Problem details:
With pictures omitted, the line containing "ATOM 39 C C" and all later lines of the records below are to be restated word for word.

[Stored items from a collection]
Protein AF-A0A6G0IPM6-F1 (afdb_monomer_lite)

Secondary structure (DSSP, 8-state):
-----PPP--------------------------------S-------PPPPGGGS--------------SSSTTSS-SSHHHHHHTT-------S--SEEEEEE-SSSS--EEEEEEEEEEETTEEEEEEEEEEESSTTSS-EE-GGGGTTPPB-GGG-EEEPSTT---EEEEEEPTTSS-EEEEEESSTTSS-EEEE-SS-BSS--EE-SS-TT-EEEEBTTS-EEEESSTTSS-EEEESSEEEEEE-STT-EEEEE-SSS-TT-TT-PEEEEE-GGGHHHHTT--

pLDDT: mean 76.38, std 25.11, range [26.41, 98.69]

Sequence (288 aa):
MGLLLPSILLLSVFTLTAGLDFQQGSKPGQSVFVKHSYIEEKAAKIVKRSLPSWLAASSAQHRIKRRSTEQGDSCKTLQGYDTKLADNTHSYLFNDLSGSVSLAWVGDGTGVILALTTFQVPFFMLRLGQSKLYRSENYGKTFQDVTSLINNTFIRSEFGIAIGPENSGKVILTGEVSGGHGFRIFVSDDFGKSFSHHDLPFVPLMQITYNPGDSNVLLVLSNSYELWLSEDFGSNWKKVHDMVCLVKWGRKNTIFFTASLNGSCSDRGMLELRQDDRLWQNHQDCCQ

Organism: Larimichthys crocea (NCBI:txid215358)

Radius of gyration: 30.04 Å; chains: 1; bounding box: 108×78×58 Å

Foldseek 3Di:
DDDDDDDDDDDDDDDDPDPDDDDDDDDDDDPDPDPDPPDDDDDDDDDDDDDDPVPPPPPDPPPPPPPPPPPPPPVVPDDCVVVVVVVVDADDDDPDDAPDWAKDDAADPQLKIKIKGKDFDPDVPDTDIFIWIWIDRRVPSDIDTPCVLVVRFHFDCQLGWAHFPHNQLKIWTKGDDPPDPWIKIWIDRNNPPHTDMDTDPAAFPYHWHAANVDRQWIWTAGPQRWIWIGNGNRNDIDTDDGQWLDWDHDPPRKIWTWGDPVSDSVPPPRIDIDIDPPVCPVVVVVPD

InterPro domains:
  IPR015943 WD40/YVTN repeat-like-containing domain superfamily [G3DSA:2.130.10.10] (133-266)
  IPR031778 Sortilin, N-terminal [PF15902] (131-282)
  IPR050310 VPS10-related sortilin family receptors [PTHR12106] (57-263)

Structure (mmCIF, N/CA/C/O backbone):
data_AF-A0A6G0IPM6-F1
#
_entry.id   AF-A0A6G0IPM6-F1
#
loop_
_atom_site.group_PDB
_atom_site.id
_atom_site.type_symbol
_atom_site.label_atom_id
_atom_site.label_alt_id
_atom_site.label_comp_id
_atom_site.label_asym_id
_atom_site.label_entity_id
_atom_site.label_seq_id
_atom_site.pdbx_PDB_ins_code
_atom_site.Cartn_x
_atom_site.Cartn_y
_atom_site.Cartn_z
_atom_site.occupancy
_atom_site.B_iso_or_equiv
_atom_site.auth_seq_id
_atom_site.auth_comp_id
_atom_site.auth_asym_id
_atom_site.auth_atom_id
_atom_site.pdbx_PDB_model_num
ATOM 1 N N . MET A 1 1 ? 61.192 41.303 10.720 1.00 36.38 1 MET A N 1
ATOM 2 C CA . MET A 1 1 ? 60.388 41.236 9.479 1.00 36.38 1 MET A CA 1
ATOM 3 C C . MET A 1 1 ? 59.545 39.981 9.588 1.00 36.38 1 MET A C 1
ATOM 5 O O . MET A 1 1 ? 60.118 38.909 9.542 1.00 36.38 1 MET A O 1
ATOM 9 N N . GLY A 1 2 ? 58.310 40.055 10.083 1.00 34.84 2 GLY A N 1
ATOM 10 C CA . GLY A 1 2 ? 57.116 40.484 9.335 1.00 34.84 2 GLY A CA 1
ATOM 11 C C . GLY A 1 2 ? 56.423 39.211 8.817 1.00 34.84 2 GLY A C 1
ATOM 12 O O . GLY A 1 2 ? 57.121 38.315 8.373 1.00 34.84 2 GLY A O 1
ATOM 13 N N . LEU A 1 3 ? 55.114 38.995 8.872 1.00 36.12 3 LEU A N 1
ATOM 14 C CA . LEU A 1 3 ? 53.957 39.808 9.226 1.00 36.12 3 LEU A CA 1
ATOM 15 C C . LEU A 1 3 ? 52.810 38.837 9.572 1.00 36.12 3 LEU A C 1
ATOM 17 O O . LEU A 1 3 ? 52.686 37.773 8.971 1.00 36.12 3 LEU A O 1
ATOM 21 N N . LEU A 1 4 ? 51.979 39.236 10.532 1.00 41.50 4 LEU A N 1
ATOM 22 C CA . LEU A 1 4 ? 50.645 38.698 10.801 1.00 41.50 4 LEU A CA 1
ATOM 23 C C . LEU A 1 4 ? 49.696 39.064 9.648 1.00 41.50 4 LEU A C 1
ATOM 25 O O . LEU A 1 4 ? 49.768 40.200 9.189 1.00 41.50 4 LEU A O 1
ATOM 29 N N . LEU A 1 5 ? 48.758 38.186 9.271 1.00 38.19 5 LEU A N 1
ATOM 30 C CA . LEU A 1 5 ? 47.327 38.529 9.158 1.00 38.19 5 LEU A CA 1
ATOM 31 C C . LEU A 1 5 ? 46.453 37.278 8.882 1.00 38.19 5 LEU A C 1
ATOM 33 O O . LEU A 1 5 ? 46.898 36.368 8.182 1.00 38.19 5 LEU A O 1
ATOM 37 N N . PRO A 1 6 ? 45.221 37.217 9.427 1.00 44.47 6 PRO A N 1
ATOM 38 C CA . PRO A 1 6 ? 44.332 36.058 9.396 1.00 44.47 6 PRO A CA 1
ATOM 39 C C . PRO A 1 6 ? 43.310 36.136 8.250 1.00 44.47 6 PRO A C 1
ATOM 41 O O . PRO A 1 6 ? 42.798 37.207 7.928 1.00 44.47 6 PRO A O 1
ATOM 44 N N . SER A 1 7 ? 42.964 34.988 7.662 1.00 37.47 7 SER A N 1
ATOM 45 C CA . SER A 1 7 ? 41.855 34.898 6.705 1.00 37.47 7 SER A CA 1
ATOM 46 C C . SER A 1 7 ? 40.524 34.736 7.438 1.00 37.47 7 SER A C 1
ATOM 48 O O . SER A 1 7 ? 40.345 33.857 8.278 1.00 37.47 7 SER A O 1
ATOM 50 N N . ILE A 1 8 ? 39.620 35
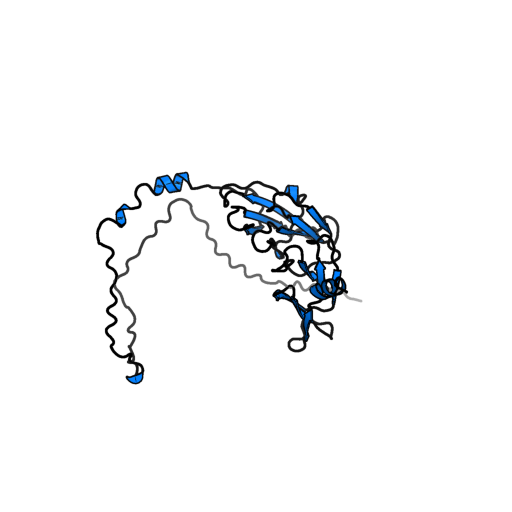.652 7.117 1.00 41.53 8 ILE A N 1
ATOM 51 C CA . ILE A 1 8 ? 38.295 35.877 7.688 1.00 41.53 8 ILE A CA 1
ATOM 52 C C . ILE A 1 8 ? 37.363 34.703 7.359 1.00 41.53 8 ILE A C 1
ATOM 54 O O . ILE A 1 8 ? 37.167 34.362 6.194 1.00 41.53 8 ILE A O 1
ATOM 58 N N . LEU A 1 9 ? 36.759 34.110 8.391 1.00 35.72 9 LEU A N 1
ATOM 59 C CA . LEU A 1 9 ? 35.682 33.131 8.260 1.00 35.72 9 LEU A CA 1
ATOM 60 C C . LEU A 1 9 ? 34.382 33.886 7.922 1.00 35.72 9 LEU A C 1
ATOM 62 O O . LEU A 1 9 ? 33.810 34.568 8.772 1.00 35.72 9 LEU A O 1
ATOM 66 N N . LEU A 1 10 ? 33.931 33.802 6.670 1.00 34.22 10 LEU A N 1
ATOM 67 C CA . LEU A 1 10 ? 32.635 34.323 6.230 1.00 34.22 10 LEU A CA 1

Answer section:
ATOM 39 C C . PRO A 1 6 ? 43.310 36.136 8.250 1.00 44.47 6 PRO A C 1
ATOM 41 O O . PRO A 1 6 ? 42.798 37.207 7.928 1.00 44.47 6 PRO A O 1
ATOM 44 N N . SER A 1 7 ? 42.964 34.988 7.662 1.00 37.47 7 SER A N 1
ATOM 45 C CA . SER A 1 7 ? 41.855 34.898 6.705 1.00 37.47 7 SER A CA 1
ATOM 46 C C . SER A 1 7 ? 40.524 34.736 7.438 1.00 37.47 7 SER A C 1
ATOM 48 O O . SER A 1 7 ? 40.345 33.857 8.278 1.00 37.47 7 SER A O 1
ATOM 50 N N . ILE A 1 8 ? 39.620 35
.652 7.117 1.00 41.53 8 ILE A N 1
ATOM 51 C CA . ILE A 1 8 ? 38.295 35.877 7.688 1.00 41.53 8 ILE A CA 1
ATOM 52 C C . ILE A 1 8 ? 37.363 34.703 7.359 1.00 41.53 8 ILE A C 1
ATOM 54 O O . ILE A 1 8 ? 37.167 34.362 6.194 1.00 41.53 8 ILE A O 1
ATOM 58 N N . LEU A 1 9 ? 36.759 34.110 8.391 1.00 35.72 9 LEU A N 1
ATOM 59 C CA . LEU A 1 9 ? 35.682 33.131 8.260 1.00 35.72 9 LEU A CA 1
ATOM 60 C C . LEU A 1 9 ? 34.382 33.886 7.922 1.00 35.72 9 LEU A C 1
ATOM 62 O O . LEU A 1 9 ? 33.810 34.568 8.772 1.00 35.72 9 LEU A O 1
ATOM 66 N N . LEU A 1 10 ? 33.931 33.802 6.670 1.00 34.22 10 LEU A N 1
ATOM 67 C CA . LEU A 1 10 ? 32.635 34.323 6.230 1.00 34.22 10 LEU A CA 1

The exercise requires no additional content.